4.2 The results of fire segmentation

In this experiment, we simulate an indoor fire happening, and the camera to capture the video then have a series of processing. We choose several images in the same scene to do the experiment, pictures ad, the experimental results as shown in Fig. 6.

Video image segmentation results (from left to right is original image, the foreground and the background), the background is almost the same. From the experimental results, these four sets of images can well separate foreground and background in accordance with the proposed algorithm. In Fig. 6a, b, the foreground is smoke. The only difference is the area of the smoke is constantly expanding. Though in (a) and (b), a small portion of background is divided into the foreground, it does not affect the segmentation results. In Fig. 6c, d, where the foreground is smoke and flame, it is easy to see the area of fire and smoke as both are changing from (c) to (d), the flame area was expanded and the smoke area was reduced. In Fig. 6d, the background is similar to the flame. But the flame is divided into the foreground well.

5 Conclusions

This work presents a new color image segmentation algorithm based on color similarity in real-time color image segmentation for cyber physical systems. We firstly determine the dominant color. And then, we use a mathematical model called SIMILATION, which takes the hue and the brightness into account at the same time to calculate the color similarity in the RGB color space. After that, we combine the proposed methods of calculation of the image color components to form a color map. Furthermore, pixels are divided based on color map and the segmentation is completed. Besides, this paper also discuss its application in fire detection and propose a new method in identify fire in video based on these characteristics. First, analyze the characteristics of colors of the fire regions and extract the potential fire regions. Then, analyze its features such as fire flame color, spreading area, the similarity change, and fire smoke. They are very commonly observed in fire; so, that achieves automatic feature extraction. The results were accurate and can be used in real-time analysis. The experimental results show that the proposed method has better robustness for the brightness variations and lower computational complexity in real-time systems. However, there is a lack in this algorithm; for instance, some section belonging to the background may be divided into the foreground region. Therefore, we should use other methods to deal with a certain type of video image for accurate segmentation.

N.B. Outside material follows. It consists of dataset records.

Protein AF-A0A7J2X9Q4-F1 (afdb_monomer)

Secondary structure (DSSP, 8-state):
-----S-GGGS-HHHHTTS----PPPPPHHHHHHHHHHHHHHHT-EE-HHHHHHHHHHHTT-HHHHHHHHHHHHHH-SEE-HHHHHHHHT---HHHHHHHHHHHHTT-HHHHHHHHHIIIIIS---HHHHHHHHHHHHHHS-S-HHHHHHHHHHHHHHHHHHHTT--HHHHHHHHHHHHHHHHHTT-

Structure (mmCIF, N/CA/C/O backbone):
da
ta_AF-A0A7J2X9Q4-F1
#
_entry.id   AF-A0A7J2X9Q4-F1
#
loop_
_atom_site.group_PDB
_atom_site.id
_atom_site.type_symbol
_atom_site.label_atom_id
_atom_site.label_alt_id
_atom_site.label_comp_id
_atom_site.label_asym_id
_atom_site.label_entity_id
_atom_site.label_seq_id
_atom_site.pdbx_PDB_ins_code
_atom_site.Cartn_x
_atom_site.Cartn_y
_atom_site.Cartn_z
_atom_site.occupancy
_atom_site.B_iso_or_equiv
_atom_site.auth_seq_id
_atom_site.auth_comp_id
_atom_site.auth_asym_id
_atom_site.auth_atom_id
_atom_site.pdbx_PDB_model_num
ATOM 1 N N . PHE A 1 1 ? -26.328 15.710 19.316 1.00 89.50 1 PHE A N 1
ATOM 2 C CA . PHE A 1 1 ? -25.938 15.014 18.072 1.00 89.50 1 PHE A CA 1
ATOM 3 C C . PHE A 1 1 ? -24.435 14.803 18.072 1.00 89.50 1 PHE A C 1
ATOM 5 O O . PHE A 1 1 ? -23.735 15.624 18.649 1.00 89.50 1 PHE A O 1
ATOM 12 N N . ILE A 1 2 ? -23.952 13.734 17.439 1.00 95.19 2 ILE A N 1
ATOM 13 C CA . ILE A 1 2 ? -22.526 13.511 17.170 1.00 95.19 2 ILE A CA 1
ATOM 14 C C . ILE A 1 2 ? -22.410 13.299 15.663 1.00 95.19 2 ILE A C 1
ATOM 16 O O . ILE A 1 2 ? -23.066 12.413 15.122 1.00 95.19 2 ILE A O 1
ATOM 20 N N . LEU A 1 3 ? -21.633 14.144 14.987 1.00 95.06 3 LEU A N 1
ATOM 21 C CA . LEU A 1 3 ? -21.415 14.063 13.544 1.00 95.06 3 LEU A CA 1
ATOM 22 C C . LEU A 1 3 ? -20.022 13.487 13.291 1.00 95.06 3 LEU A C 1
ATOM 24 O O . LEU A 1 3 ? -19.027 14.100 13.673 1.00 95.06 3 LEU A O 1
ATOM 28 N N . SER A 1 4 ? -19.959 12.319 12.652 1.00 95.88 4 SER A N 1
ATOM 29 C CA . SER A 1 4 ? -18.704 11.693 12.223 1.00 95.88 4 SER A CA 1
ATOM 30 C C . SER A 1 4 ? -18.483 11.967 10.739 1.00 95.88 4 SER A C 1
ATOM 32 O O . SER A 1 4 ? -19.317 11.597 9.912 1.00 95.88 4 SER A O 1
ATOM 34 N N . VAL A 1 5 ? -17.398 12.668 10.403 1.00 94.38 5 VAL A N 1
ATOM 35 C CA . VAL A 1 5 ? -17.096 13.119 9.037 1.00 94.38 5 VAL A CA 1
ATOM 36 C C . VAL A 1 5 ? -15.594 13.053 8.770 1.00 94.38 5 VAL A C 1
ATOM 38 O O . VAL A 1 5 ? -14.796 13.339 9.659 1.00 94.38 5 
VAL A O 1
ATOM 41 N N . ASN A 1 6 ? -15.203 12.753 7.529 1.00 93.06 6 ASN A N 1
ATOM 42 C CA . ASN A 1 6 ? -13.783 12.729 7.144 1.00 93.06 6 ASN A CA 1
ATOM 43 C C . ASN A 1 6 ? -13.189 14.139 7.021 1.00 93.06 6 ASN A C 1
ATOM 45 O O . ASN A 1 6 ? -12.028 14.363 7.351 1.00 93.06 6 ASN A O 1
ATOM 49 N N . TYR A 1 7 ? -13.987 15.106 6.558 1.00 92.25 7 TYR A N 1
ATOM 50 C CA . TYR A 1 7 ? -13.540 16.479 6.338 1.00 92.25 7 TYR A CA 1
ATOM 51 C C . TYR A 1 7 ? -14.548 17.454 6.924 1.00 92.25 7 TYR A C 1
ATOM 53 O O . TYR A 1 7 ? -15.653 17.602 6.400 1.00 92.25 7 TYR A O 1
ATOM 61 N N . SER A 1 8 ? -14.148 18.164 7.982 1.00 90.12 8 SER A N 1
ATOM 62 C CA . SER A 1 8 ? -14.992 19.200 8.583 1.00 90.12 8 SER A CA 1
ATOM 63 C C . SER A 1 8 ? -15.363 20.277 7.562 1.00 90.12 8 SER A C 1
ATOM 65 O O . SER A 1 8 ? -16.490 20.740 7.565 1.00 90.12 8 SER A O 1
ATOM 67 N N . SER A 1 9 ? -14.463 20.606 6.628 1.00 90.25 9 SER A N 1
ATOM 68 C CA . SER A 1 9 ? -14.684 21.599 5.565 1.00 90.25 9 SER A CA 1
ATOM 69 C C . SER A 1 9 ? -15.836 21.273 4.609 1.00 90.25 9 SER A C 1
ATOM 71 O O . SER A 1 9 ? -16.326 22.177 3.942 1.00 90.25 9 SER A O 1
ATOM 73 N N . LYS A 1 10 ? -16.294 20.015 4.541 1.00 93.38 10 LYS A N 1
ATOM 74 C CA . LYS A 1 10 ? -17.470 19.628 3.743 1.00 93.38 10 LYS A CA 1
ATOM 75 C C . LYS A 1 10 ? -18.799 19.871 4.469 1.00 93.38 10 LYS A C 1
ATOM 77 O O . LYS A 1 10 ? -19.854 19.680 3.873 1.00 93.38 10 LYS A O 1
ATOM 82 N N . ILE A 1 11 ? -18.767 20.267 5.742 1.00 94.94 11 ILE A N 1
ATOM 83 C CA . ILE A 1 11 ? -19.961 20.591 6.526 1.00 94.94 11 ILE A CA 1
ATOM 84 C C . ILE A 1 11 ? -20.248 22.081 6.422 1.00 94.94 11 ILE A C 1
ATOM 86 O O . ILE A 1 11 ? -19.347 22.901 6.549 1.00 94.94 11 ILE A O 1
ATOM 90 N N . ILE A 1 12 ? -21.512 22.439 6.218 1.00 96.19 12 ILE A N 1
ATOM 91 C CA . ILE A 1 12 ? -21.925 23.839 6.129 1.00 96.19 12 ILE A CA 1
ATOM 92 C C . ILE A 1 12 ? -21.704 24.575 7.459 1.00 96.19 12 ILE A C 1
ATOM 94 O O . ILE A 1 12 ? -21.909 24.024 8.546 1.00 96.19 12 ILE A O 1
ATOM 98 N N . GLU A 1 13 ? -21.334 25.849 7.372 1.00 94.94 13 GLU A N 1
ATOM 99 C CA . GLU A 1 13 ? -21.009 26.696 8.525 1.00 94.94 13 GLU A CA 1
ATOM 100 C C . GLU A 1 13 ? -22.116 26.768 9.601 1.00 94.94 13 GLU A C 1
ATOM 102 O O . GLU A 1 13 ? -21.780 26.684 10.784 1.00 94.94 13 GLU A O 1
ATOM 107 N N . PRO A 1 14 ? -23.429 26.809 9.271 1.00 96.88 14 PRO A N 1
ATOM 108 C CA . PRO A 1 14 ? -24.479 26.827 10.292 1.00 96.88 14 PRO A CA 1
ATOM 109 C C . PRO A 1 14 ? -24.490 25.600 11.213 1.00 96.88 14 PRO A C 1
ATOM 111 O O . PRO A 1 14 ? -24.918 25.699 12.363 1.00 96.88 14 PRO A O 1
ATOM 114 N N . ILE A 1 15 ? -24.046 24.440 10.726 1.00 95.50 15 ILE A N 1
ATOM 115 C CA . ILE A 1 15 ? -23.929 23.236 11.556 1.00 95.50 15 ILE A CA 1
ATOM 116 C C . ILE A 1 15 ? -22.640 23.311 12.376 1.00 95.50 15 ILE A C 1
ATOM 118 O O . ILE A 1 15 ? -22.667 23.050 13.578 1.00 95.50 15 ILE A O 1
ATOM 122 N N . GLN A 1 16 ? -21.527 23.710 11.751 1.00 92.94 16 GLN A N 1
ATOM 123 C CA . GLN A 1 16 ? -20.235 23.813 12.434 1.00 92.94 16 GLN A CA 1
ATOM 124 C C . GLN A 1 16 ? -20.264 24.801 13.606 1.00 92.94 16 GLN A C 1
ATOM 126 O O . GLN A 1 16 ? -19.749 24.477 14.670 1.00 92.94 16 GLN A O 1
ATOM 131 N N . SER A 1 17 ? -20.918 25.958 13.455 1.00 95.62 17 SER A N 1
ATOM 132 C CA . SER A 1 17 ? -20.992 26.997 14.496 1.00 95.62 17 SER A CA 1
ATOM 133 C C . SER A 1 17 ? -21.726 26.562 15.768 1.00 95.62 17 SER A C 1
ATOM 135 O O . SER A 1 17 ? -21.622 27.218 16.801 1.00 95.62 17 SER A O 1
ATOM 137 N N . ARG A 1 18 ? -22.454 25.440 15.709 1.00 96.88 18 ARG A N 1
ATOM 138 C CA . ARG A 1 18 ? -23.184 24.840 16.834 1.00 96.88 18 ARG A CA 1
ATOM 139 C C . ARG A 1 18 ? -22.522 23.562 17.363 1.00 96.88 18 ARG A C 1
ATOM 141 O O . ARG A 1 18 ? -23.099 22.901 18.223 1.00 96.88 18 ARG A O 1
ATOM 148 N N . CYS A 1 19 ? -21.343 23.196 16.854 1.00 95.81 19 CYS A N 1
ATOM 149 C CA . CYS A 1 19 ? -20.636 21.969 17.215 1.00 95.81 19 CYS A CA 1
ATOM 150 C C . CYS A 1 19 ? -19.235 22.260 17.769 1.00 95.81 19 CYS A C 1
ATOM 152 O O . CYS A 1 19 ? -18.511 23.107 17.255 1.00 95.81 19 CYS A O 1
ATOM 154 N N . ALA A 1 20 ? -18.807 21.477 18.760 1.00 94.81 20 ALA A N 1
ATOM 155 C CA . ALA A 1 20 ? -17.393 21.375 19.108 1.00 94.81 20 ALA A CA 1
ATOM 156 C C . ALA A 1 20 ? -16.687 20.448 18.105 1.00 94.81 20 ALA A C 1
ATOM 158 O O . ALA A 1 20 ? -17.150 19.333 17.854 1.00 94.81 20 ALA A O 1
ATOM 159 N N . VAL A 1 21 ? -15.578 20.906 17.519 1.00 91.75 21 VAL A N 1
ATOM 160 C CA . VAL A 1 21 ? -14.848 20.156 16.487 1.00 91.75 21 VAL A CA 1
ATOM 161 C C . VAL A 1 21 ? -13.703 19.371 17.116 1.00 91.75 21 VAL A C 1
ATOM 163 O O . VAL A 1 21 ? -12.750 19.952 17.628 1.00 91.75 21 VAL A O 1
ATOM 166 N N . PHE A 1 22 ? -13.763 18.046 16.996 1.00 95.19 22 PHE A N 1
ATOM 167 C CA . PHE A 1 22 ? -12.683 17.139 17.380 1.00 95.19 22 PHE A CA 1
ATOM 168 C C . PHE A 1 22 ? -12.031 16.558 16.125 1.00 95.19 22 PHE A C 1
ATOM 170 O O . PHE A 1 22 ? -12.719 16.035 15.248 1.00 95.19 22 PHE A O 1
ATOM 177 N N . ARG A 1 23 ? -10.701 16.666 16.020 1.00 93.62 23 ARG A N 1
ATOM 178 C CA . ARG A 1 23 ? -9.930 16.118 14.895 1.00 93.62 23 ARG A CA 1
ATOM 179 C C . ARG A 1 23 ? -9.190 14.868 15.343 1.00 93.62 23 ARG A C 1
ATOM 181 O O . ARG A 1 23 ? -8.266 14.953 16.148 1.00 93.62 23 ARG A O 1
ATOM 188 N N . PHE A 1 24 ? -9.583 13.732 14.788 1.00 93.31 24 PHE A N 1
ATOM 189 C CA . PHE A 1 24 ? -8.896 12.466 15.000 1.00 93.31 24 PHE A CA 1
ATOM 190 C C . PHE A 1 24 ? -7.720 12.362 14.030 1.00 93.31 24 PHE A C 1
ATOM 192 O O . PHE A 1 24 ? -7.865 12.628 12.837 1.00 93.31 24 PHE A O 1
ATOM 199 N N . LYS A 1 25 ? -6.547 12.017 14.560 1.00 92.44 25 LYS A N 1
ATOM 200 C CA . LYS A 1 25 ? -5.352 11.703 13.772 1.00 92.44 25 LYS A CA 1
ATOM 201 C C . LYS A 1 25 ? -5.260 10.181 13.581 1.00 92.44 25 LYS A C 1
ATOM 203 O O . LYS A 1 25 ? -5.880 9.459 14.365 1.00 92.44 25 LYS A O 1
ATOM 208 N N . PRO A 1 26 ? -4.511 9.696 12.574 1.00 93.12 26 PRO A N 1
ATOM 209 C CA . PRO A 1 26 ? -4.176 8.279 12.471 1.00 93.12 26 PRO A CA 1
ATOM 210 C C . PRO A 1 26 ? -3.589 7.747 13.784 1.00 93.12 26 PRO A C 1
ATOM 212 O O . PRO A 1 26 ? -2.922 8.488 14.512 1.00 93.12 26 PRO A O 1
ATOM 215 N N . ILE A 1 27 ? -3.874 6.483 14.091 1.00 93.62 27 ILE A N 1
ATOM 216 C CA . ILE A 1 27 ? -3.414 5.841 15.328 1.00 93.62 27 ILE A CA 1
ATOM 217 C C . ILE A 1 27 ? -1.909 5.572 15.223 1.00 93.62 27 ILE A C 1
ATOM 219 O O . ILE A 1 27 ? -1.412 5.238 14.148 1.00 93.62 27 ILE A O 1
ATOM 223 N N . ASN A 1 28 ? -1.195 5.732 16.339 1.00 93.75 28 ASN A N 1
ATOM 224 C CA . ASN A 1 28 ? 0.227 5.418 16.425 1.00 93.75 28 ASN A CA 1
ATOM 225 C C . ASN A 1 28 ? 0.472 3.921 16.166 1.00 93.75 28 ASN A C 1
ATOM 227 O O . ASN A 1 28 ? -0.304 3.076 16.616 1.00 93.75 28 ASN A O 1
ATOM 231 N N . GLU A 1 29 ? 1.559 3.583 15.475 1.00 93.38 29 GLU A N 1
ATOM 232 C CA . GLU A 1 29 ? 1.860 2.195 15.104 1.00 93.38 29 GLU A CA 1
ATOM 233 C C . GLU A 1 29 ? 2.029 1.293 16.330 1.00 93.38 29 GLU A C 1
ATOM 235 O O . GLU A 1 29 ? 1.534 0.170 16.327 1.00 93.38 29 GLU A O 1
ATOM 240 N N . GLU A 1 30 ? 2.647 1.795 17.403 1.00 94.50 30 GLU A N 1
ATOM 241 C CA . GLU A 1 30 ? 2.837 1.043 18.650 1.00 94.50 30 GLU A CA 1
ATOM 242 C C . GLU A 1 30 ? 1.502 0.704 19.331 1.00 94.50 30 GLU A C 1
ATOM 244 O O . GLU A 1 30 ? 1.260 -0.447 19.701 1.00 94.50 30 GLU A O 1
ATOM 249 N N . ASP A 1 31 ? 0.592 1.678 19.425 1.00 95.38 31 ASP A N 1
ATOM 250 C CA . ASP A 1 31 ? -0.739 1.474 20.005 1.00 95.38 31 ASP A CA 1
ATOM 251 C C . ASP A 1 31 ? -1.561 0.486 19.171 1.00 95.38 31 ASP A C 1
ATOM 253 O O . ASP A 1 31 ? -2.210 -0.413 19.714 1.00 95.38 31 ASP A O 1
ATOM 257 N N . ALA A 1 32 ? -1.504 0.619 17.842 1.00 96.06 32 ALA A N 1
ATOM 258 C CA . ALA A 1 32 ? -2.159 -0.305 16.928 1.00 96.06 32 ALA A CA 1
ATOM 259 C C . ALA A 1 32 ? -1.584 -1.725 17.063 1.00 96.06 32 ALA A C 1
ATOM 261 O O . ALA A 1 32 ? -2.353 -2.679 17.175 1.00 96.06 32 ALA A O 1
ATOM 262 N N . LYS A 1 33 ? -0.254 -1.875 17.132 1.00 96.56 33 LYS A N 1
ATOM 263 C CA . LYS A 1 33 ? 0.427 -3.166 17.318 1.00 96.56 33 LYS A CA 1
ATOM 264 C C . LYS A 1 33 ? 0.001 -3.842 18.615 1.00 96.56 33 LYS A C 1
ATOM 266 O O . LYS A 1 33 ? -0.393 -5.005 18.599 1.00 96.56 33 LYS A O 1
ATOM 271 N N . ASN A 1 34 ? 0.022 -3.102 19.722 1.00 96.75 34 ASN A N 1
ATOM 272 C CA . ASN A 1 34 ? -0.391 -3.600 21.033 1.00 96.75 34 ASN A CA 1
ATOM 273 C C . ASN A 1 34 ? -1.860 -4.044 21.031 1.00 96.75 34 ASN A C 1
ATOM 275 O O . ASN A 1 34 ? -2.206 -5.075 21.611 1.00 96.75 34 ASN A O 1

In this paper, we have described the characteristics of thermal ink and fire, then do some experiments. Although the real-time system has not been coming out, we can use thermal ink characteristics and image processing technology to identify the temperature by the method in this paper and use fire characteristics and video processing technology to identify the fire. It can be applied in food temperature control and tag identification, fire detection, and identification system, etc.